Entretanto, existem doutrinadores que defendem que a progressividade fiscal do IPTU sempre foi admitida na Constituição Federal e, até mesmo, implicitamente exigida, sob o argumento de que diante de duas interpretações possíveis, afigura-se melhor aquela que não excepciona os princípios constitucionais, rechaçando, assim, a interpretação uma interpretação restritiva. (FURLAN, 2004, p. 139-140).

Mas não é esta, entretanto, a posição já pacificada no Supremo Tribunal Federal acerca da problemática. O Pretório Excelso já firmou entendimento no sentido de ser inconstitucional a pretensão tributante do Fisco municipal segundo a sistemática da progressividade fiscal, aferível pela capacidade contributiva do sujeito passivo, para os eventos tributários verificados antes do advento da EC n.º 29/2000.

Ocorre que, mesmo antes do advento de tal Emenda, diversas Leis municipais não hesitaram em autorizar a Fazenda municipal a instituir e cobrar o IPTU mediante alíquotas progressivas, de acordo com a capacidade econômica do sujeito passivo, externalizada pelo valor venal do imóvel (base de cálculo).

Há exemplos também de Municípios que vêm cobrando o IPTU progressivo embasado no Art. 156, §1º, da CF/88, com lançamentos efetuados em data posterior à EC n.º 29/2000, porém referentes a eventos tributários que se consumaram em período anterior à dita alteração constitucional.

A problemática, cujo caráter é nitidamente constitucional, vem sendo objeto de reiterados julgamentos no STF. Neste sentido, analise-se a discussão travada no RE n° 153.771/MG referente à cobrança progressiva do IPTU pelo Município de Belo Horizonte no ano de 1990.

O argumento do recorrente era o de que a progressividade nos impostos ditos reais (como é o caso do IPTU) só seria admitida no caso do art. 156, §1º da CF, ou seja, como regulação do cumprimento da função social da propriedade prevista no art. 182 da CF, não prevalecendo, portanto, a regra prevista no art. 145, § 1o, da CF, que somente seria aplicada para os impostos pessoais, como o Imposto de Renda.
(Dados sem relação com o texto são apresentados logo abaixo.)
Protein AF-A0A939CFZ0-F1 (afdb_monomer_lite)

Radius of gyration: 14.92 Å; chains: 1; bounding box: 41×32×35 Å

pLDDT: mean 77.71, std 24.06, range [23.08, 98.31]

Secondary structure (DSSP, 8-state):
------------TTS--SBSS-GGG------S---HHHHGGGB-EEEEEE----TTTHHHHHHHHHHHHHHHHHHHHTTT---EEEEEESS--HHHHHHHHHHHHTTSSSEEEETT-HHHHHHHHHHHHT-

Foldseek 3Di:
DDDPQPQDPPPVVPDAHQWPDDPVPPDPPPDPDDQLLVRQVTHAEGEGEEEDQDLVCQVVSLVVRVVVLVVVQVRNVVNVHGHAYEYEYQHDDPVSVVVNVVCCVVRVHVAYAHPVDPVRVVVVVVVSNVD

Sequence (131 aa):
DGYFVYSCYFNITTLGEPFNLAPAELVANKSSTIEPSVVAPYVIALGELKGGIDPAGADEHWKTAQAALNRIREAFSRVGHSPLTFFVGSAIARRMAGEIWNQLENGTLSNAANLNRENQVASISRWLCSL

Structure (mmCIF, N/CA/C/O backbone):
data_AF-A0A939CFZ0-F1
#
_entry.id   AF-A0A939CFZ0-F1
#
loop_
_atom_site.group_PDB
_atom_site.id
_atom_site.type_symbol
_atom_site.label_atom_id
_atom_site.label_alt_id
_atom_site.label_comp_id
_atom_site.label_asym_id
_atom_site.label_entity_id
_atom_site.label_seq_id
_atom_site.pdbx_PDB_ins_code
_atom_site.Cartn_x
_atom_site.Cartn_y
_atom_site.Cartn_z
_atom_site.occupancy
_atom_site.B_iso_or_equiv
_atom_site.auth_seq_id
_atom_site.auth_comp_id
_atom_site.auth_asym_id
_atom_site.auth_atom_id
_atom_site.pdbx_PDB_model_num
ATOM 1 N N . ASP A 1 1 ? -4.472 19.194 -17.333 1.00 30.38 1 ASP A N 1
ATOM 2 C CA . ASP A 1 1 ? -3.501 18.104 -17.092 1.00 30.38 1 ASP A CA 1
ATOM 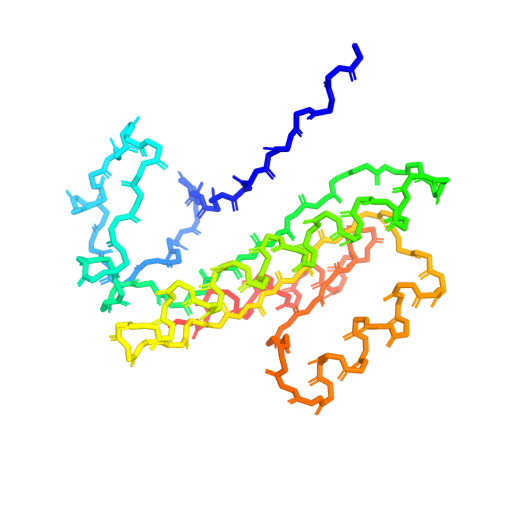3 C C . ASP A 1 1 ? -3.765 17.423 -15.755 1.00 30.38 1 ASP A C 1
ATOM 5 O O . ASP A 1 1 ? -3.007 17.550 -14.802 1.00 30.38 1 ASP A O 1
ATOM 9 N N . GLY A 1 2 ? -4.929 16.770 -15.663 1.00 26.86 2 GLY A N 1
ATOM 10 C CA . GLY A 1 2 ? -5.463 16.219 -14.419 1.00 26.86 2 GLY A CA 1
ATOM 11 C C . GLY A 1 2 ? -5.058 14.763 -14.234 1.00 26.86 2 GLY A C 1
ATOM 12 O O . GLY A 1 2 ? -5.605 13.879 -14.890 1.00 26.86 2 GLY A O 1
ATOM 13 N N . TYR A 1 3 ? -4.126 14.513 -13.320 1.00 26.98 3 TYR A N 1
ATOM 14 C CA . TYR A 1 3 ? -3.866 13.168 -12.825 1.00 26.98 3 TYR A CA 1
ATOM 15 C C . TYR A 1 3 ? -5.066 12.721 -11.986 1.00 26.98 3 TYR A C 1
ATOM 17 O O . TYR A 1 3 ? -5.286 13.210 -10.878 1.00 26.98 3 TYR A O 1
ATOM 25 N N . PHE A 1 4 ? -5.858 11.799 -12.531 1.00 23.08 4 PHE A N 1
ATOM 26 C CA . PHE A 1 4 ? -6.866 11.065 -11.778 1.00 23.08 4 PHE A CA 1
ATOM 27 C C . PHE A 1 4 ? -6.162 10.295 -10.656 1.00 23.08 4 PHE A C 1
ATOM 29 O O . PHE A 1 4 ? -5.534 9.260 -10.883 1.00 23.08 4 PHE A O 1
ATOM 36 N N . VAL A 1 5 ? -6.250 10.811 -9.431 1.00 25.39 5 VAL A N 1
ATOM 37 C CA . VAL A 1 5 ? -5.946 10.039 -8.229 1.00 25.39 5 VAL A CA 1
ATOM 38 C C . VAL A 1 5 ? -7.074 9.024 -8.085 1.00 25.39 5 VAL A C 1
ATOM 40 O O . VAL A 1 5 ? -8.095 9.299 -7.462 1.00 25.39 5 VAL A O 1
ATOM 43 N N . TYR A 1 6 ? -6.913 7.849 -8.691 1.00 26.91 6 TYR A N 1
ATOM 44 C CA . TYR A 1 6 ? -7.651 6.679 -8.242 1.00 26.91 6 TYR A CA 1
ATOM 45 C C . TYR A 1 6 ? -7.148 6.377 -6.830 1.00 26.91 6 TYR A C 1
ATOM 47 O O . TYR A 1 6 ? -6.090 5.776 -6.651 1.00 26.91 6 TYR A O 1
ATOM 55 N N . SER A 1 7 ? -7.875 6.852 -5.818 1.00 30.52 7 SER A N 1
ATOM 56 C CA . SER A 1 7 ? -7.883 6.155 -4.540 1.00 30.52 7 SER A CA 1
ATOM 57 C C . SER A 1 7 ? -8.639 4.864 -4.824 1.00 30.52 7 SER A C 1
ATOM 59 O O . SER A 1 7 ? -9.865 4.853 -4.948 1.00 30.52 7 SER A O 1
ATOM 61 N N . CYS A 1 8 ? -7.893 3.801 -5.120 1.00 31.34 8 CYS A N 1
ATOM 62 C CA . CYS A 1 8 ? -8.468 2.480 -5.289 1.00 31.34 8 CYS A CA 1
ATOM 63 C C . CYS A 1 8 ? -8.959 2.018 -3.917 1.00 31.34 8 CYS A C 1
ATOM 65 O O . CYS A 1 8 ? -8.234 1.360 -3.178 1.00 31.34 8 CYS A O 1
ATOM 67 N N . TYR A 1 9 ? -10.220 2.312 -3.603 1.00 33.47 9 TYR A N 1
ATOM 68 C CA . TYR A 1 9 ? -11.008 1.374 -2.821 1.00 33.47 9 TYR A CA 1
ATOM 69 C C . TYR A 1 9 ? -11.030 0.093 -3.649 1.00 33.47 9 TYR A C 1
ATOM 71 O O . TYR A 1 9 ? -11.681 0.037 -4.693 1.00 33.47 9 TYR A O 1
ATOM 79 N N . PHE A 1 10 ? -10.224 -0.894 -3.265 1.00 31.50 10 PHE A N 1
ATOM 80 C CA . PHE A 1 10 ? -10.319 -2.228 -3.836 1.00 31.50 10 PHE A CA 1
ATOM 81 C C . PHE A 1 10 ? -11.699 -2.783 -3.473 1.00 31.50 10 PHE A C 1
ATOM 83 O O . PHE A 1 10 ? -11.887 -3.384 -2.425 1.00 31.50 10 PHE A O 1
ATOM 90 N N . ASN A 1 11 ? -12.674 -2.532 -4.339 1.00 27.66 11 ASN A N 1
ATOM 91 C CA . ASN A 1 11 ? -13.893 -3.309 -4.423 1.00 27.66 11 ASN A CA 1
ATOM 92 C C . ASN A 1 11 ? -13.562 -4.453 -5.386 1.00 27.66 11 ASN A C 1
ATOM 94 O O . ASN A 1 11 ? -13.611 -4.293 -6.608 1.00 27.66 11 ASN A O 1
ATOM 98 N N . ILE A 1 12 ? -13.068 -5.566 -4.837 1.00 31.70 12 ILE A N 1
ATOM 99 C CA . ILE A 1 12 ? -12.802 -6.777 -5.611 1.00 31.70 12 ILE A CA 1
ATOM 100 C C . ILE A 1 12 ? -14.153 -7.468 -5.819 1.00 31.70 12 ILE A C 1
ATOM 102 O O . ILE A 1 12 ? -14.441 -8.513 -5.246 1.00 31.70 12 ILE A O 1
ATOM 106 N N . THR A 1 13 ? -14.975 -6.915 -6.709 1.00 27.11 13 THR A N 1
ATOM 107 C CA . THR A 1 13 ? -16.302 -7.452 -7.056 1.00 27.11 13 THR A CA 1
ATOM 108 C C . THR A 1 13 ? -16.230 -8.753 -7.873 1.00 27.11 13 THR A C 1
ATOM 110 O O . THR A 1 13 ? -17.163 -9.114 -8.586 1.00 27.11 13 THR A O 1
ATOM 113 N N . THR A 1 14 ? -15.114 -9.485 -7.820 1.00 31.31 14 THR A N 1
ATOM 114 C CA . THR A 1 14 ? -14.989 -10.810 -8.452 1.00 31.31 14 THR A CA 1
ATOM 115 C C . THR A 1 14 ? -14.184 -11.841 -7.662 1.00 31.31 14 THR A C 1
ATOM 117 O O . THR A 1 14 ? -14.137 -12.987 -8.090 1.00 31.31 14 THR A O 1
ATOM 120 N N . LEU A 1 15 ? -13.605 -11.503 -6.506 1.00 31.08 15 LEU A N 1
ATOM 121 C CA . LEU A 1 15 ? -12.813 -12.410 -5.661 1.00 31.08 15 LEU A CA 1
ATOM 122 C C . LEU A 1 15 ? -12.741 -11.868 -4.213 1.00 31.08 15 LEU A C 1
ATOM 124 O O . LEU A 1 15 ? -11.761 -11.229 -3.866 1.00 31.08 15 LEU A O 1
ATOM 128 N N . GLY A 1 16 ? -13.763 -12.129 -3.386 1.00 33.84 16 GLY A N 1
ATOM 129 C CA . GLY A 1 16 ? -13.698 -12.088 -1.907 1.00 33.84 16 GLY A CA 1
ATOM 130 C C . GLY A 1 16 ? -13.212 -10.778 -1.257 1.00 33.84 16 GLY A C 1
ATOM 131 O O . GLY A 1 16 ? -12.017 -10.538 -1.142 1.00 33.84 16 GLY A O 1
ATOM 132 N N . GLU A 1 17 ? -14.166 -9.966 -0.803 1.00 39.81 17 GLU A N 1
ATOM 133 C CA . GLU A 1 17 ? -14.052 -8.568 -0.347 1.00 39.81 17 GLU A CA 1
ATOM 134 C C . GLU A 1 17 ? -13.110 -8.299 0.861 1.00 39.81 17 GLU A C 1
ATOM 136 O O . GLU A 1 17 ? -13.135 -9.052 1.831 1.00 39.81 17 GLU A O 1
ATOM 141 N N . PRO A 1 18 ? -12.381 -7.157 0.894 1.00 44.28 18 PRO A N 1
ATOM 142 C CA . PRO A 1 18 ? -11.591 -6.676 2.042 1.00 44.28 18 PRO A CA 1
ATOM 143 C C . PRO A 1 18 ? -12.430 -5.948 3.121 1.00 44.28 18 PRO A C 1
ATOM 145 O O . PRO A 1 18 ? -11.961 -5.008 3.770 1.00 44.28 18 PRO A O 1
ATOM 148 N N . PHE A 1 19 ? -13.678 -6.374 3.319 1.00 45.50 19 PHE A N 1
ATOM 149 C CA . PHE A 1 19 ? -14.590 -5.859 4.341 1.00 45.50 19 PHE A CA 1
ATOM 150 C C . PHE A 1 19 ? -15.130 -7.030 5.160 1.00 45.50 19 PHE A C 1
ATOM 152 O O . PHE A 1 19 ? -15.571 -8.023 4.586 1.00 45.50 19 PHE A O 1
ATOM 159 N N . ASN A 1 20 ? -15.162 -6.906 6.491 1.00 49.06 20 ASN A N 1
ATOM 160 C CA . ASN A 1 20 ? -15.810 -7.901 7.359 1.00 49.06 20 ASN A CA 1
ATOM 161 C C . ASN A 1 20 ? -17.340 -7.717 7.361 1.00 49.06 20 ASN A C 1
ATOM 163 O O . ASN A 1 20 ? -17.954 -7.473 8.399 1.00 49.06 20 ASN A O 1
ATOM 167 N N . LEU A 1 21 ? -17.934 -7.720 6.170 1.00 49.19 21 LEU A N 1
ATOM 168 C CA . LEU A 1 21 ? -19.355 -7.512 5.910 1.00 49.19 21 LEU A CA 1
ATOM 169 C C . LEU A 1 21 ? -19.828 -8.552 4.899 1.00 49.19 21 LEU A C 1
ATOM 171 O O . LEU A 1 21 ? -19.090 -8.926 3.985 1.00 49.19 21 LEU A O 1
ATOM 175 N N . ALA A 1 22 ? -21.079 -8.997 5.022 1.00 48.50 22 ALA A N 1
ATOM 176 C CA . ALA A 1 22 ? -21.674 -9.799 3.961 1.00 48.50 22 ALA A CA 1
ATOM 177 C C . ALA A 1 22 ? -21.797 -8.944 2.679 1.00 48.50 22 ALA A C 1
ATOM 179 O O . ALA A 1 22 ? -22.080 -7.748 2.777 1.00 48.50 22 ALA A O 1
ATOM 180 N N . PRO A 1 23 ? -21.681 -9.517 1.462 1.00 53.94 23 PRO A N 1
ATOM 181 C CA . PRO A 1 23 ? -21.803 -8.754 0.211 1.00 53.94 23 PRO A CA 1
ATOM 182 C C . PRO A 1 23 ? -23.098 -7.931 0.094 1.00 53.94 23 PRO A C 1
ATOM 184 O O . PRO A 1 23 ? -23.124 -6.897 -0.564 1.00 53.94 23 PRO A O 1
ATOM 187 N N . ALA A 1 24 ? -24.174 -8.372 0.757 1.00 50.50 24 ALA A N 1
ATOM 188 C CA . ALA A 1 24 ? -25.457 -7.670 0.807 1.00 50.50 24 ALA A CA 1
ATOM 189 C C . ALA A 1 24 ? -25.440 -6.391 1.671 1.00 50.50 24 ALA A C 1
ATOM 191 O O . ALA A 1 24 ? -26.311 -5.539 1.513 1.00 50.50 24 ALA A O 1
ATOM 192 N N . GLU A 1 25 ? -24.467 -6.251 2.571 1.00 49.28 25 GLU A N 1
ATOM 193 C CA . GLU A 1 25 ? -24.308 -5.109 3.480 1.00 49.28 25 GLU A CA 1
ATOM 194 C C . GLU A 1 25 ? -23.348 -4.049 2.922 1.00 49.28 25 GLU A C 1
ATOM 196 O O . GLU A 1 25 ? -23.222 -2.960 3.488 1.00 49.28 25 GLU A O 1
ATOM 201 N N . LEU A 1 26 ? -22.702 -4.329 1.783 1.00 48.41 26 LEU A N 1
ATOM 202 C CA . LEU A 1 26 ? -21.867 -3.372 1.068 1.00 48.41 26 LEU A CA 1
ATOM 203 C C . LEU A 1 26 ? -22.761 -2.321 0.388 1.00 48.41 26 LEU A C 1
ATOM 205 O O . LEU A 1 26 ? -23.073 -2.383 -0.802 1.00 48.41 26 LEU A O 1
ATOM 209 N N . VAL A 1 27 ? -23.214 -1.327 1.152 1.00 47.69 27 VAL A N 1
ATOM 210 C CA . VAL A 1 27 ? -23.895 -0.164 0.581 1.00 47.69 27 VAL A CA 1
ATOM 211 C C . VAL A 1 27 ? -22.878 0.563 -0.293 1.00 47.69 27 VAL A C 1
ATOM 213 O O . VAL A 1 27 ? -21.887 1.090 0.212 1.00 47.69 27 VAL A O 1
ATOM 216 N N . ALA A 1 28 ? -23.120 0.599 -1.607 1.00 44.78 28 ALA A N 1
ATOM 217 C CA . ALA A 1 28 ? -22.360 1.413 -2.549 1.00 44.78 28 ALA A CA 1
ATOM 218 C C . ALA A 1 28 ? -22.519 2.891 -2.168 1.00 44.78 28 ALA A C 1
ATOM 220 O O . ALA A 1 28 ? -23.424 3.594 -2.626 1.00 44.78 28 ALA A O 1
ATOM 221 N N . ASN A 1 29 ? -21.666 3.350 -1.260 1.00 42.12 29 ASN A N 1
ATOM 222 C CA . ASN A 1 29 ? -21.728 4.689 -0.723 1.00 42.12 29 ASN A CA 1
ATOM 223 C C . ASN A 1 29 ? -21.163 5.628 -1.794 1.00 42.12 29 ASN A C 1
ATOM 225 O O . ASN A 1 29 ? -19.958 5.708 -2.003 1.00 42.12 29 ASN A O 1
ATOM 229 N N . LYS A 1 30 ? -22.049 6.319 -2.521 1.00 42.34 30 LYS A N 1
ATOM 230 C CA . LYS A 1 30 ? -21.680 7.356 -3.507 1.00 42.34 30 LYS A CA 1
ATOM 231 C C . LYS A 1 30 ? -21.201 8.657 -2.841 1.00 42.34 30 LYS A C 1
ATOM 233 O O . LYS A 1 30 ? -20.939 9.637 -3.532 1.00 42.34 30 LYS A O 1
ATOM 238 N N . SER A 1 31 ? -21.136 8.680 -1.509 1.00 44.25 31 SER A N 1
ATOM 239 C CA . SER A 1 31 ? -20.640 9.800 -0.717 1.00 44.25 31 SER A CA 1
ATOM 240 C C . SER A 1 31 ? -19.113 9.855 -0.773 1.00 44.25 31 SER A C 1
ATOM 242 O O . SER A 1 31 ? -18.437 8.877 -0.465 1.00 44.25 31 SER A O 1
ATOM 244 N N . SER A 1 32 ? -18.564 11.024 -1.101 1.00 47.16 32 SER A N 1
ATOM 245 C CA . SER A 1 32 ? -17.135 11.335 -0.953 1.00 47.16 32 SER A CA 1
ATOM 246 C C . SER A 1 32 ? -16.677 11.401 0.509 1.00 47.16 32 SER A C 1
ATOM 248 O O . SER A 1 32 ? -15.482 11.525 0.774 1.00 47.16 32 SER A O 1
ATOM 250 N N . THR A 1 33 ? -17.617 11.357 1.454 1.00 49.81 33 THR A N 1
ATOM 251 C CA . THR A 1 33 ? -17.365 11.478 2.886 1.00 49.81 33 THR A CA 1
ATOM 252 C C . THR A 1 33 ? -17.589 10.119 3.532 1.00 49.81 33 THR A C 1
ATOM 254 O O . THR A 1 33 ? -18.728 9.691 3.728 1.00 49.81 33 THR A O 1
ATOM 257 N N . ILE A 1 34 ? -16.491 9.427 3.827 1.00 59.59 34 ILE A N 1
ATOM 258 C CA . ILE A 1 34 ? -16.495 8.269 4.716 1.00 59.59 34 ILE A CA 1
ATOM 259 C C . ILE A 1 34 ? -16.371 8.811 6.133 1.00 59.59 34 ILE A C 1
ATOM 261 O O . ILE A 1 34 ? -15.347 9.404 6.460 1.00 59.59 34 ILE A O 1
ATOM 265 N N . GLU A 1 35 ? -17.395 8.603 6.958 1.00 71.75 35 GLU A N 1
ATOM 266 C CA . GLU A 1 35 ? -17.320 8.854 8.398 1.00 71.75 35 GLU A CA 1
ATOM 267 C C . GLU A 1 35 ? -16.578 7.684 9.059 1.00 71.75 35 GLU A C 1
ATOM 269 O O . GLU A 1 35 ? -17.145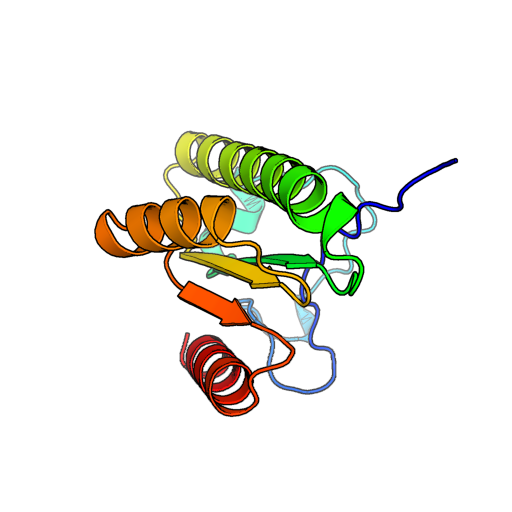 6.589 9.162 1.00 71.75 35 GLU A O 1
ATOM 274 N N . PRO A 1 36 ? -15.316 7.859 9.505 1.00 71.31 36 PRO A N 1
ATOM 275 C CA . PRO A 1 36 ? -14.514 6.748 10.010 1.00 71.31 36 PRO A CA 1
ATOM 276 C C . PRO A 1 36 ? -15.162 6.061 11.213 1.00 71.31 36 PRO A C 1
ATOM 278 O O . PRO A 1 36 ? -15.014 4.859 11.370 1.00 71.31 36 PRO A O 1
ATOM 281 N N . SER A 1 37 ? -15.926 6.793 12.027 1.00 72.31 37 SER A N 1
ATOM 282 C CA . SER A 1 37 ? -16.628 6.260 13.203 1.00 72.31 37 SER A CA 1
ATOM 283 C C . SER A 1 37 ? -17.674 5.199 12.861 1.00 72.31 37 SER A C 1
ATOM 285 O O . SER A 1 37 ? -17.923 4.313 13.672 1.00 72.31 37 SER A O 1
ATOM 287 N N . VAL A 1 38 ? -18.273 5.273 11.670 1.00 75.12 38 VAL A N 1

O Ministro Carlos Velloso, Relator, restou vencido. Para fundamentar sua decisão, o Ministro Carlos Velloso lançou mão dos conceitos de progressividade fiscal e progressividade extrafiscal. Para o Ministro, o IPTU progressivo do art. 156, § 1º da CF assenta-se sobre o princípio da pessoalidade e independe do plano diretor e a “função social” nele prevista não é a mesma “função social” do §2º do art. 182 da CF, porque localizada no campo tributário e não está jungida ao reordenamento de áreas urbanas. Ela se assenta, a função social do art. 156, § 1º, numa política redistributiva, ou a progressividade assentada no art. 156, § 1º, visa a realizar uma política redistributiva.

O voto vencedor, capitaneado pelo Ministro Moreira Alves, lançou mão da distinção entre imposto real e imposto pessoal, para concluir que somente os impostos ditos pessoais, com finalidade fiscal, devem obediência ao princípio da capacidade contributiva previsto no §1º do art. 145 da CF. Conforme ressalta o Ministro Moreira Alves, “em se tratando de aplicação extrafiscal de imposto, não está em jogo a capacidade contributiva do contribuinte que só é levada em conta com relação a impostos pessoais com finalidade fiscal.” Para o Ministro, o caráter real do IPTU é incompatível com a progressividade decorrente de capacidade econômica do contribuinte, ao argumento de que o art. 156, § 1º da CF por admitir a progressividade para fins extrafiscais (“de forma a assegurar o cumprimento da função social da propriedade”), não pode servir de fundamento para justificar progressividade fiscal.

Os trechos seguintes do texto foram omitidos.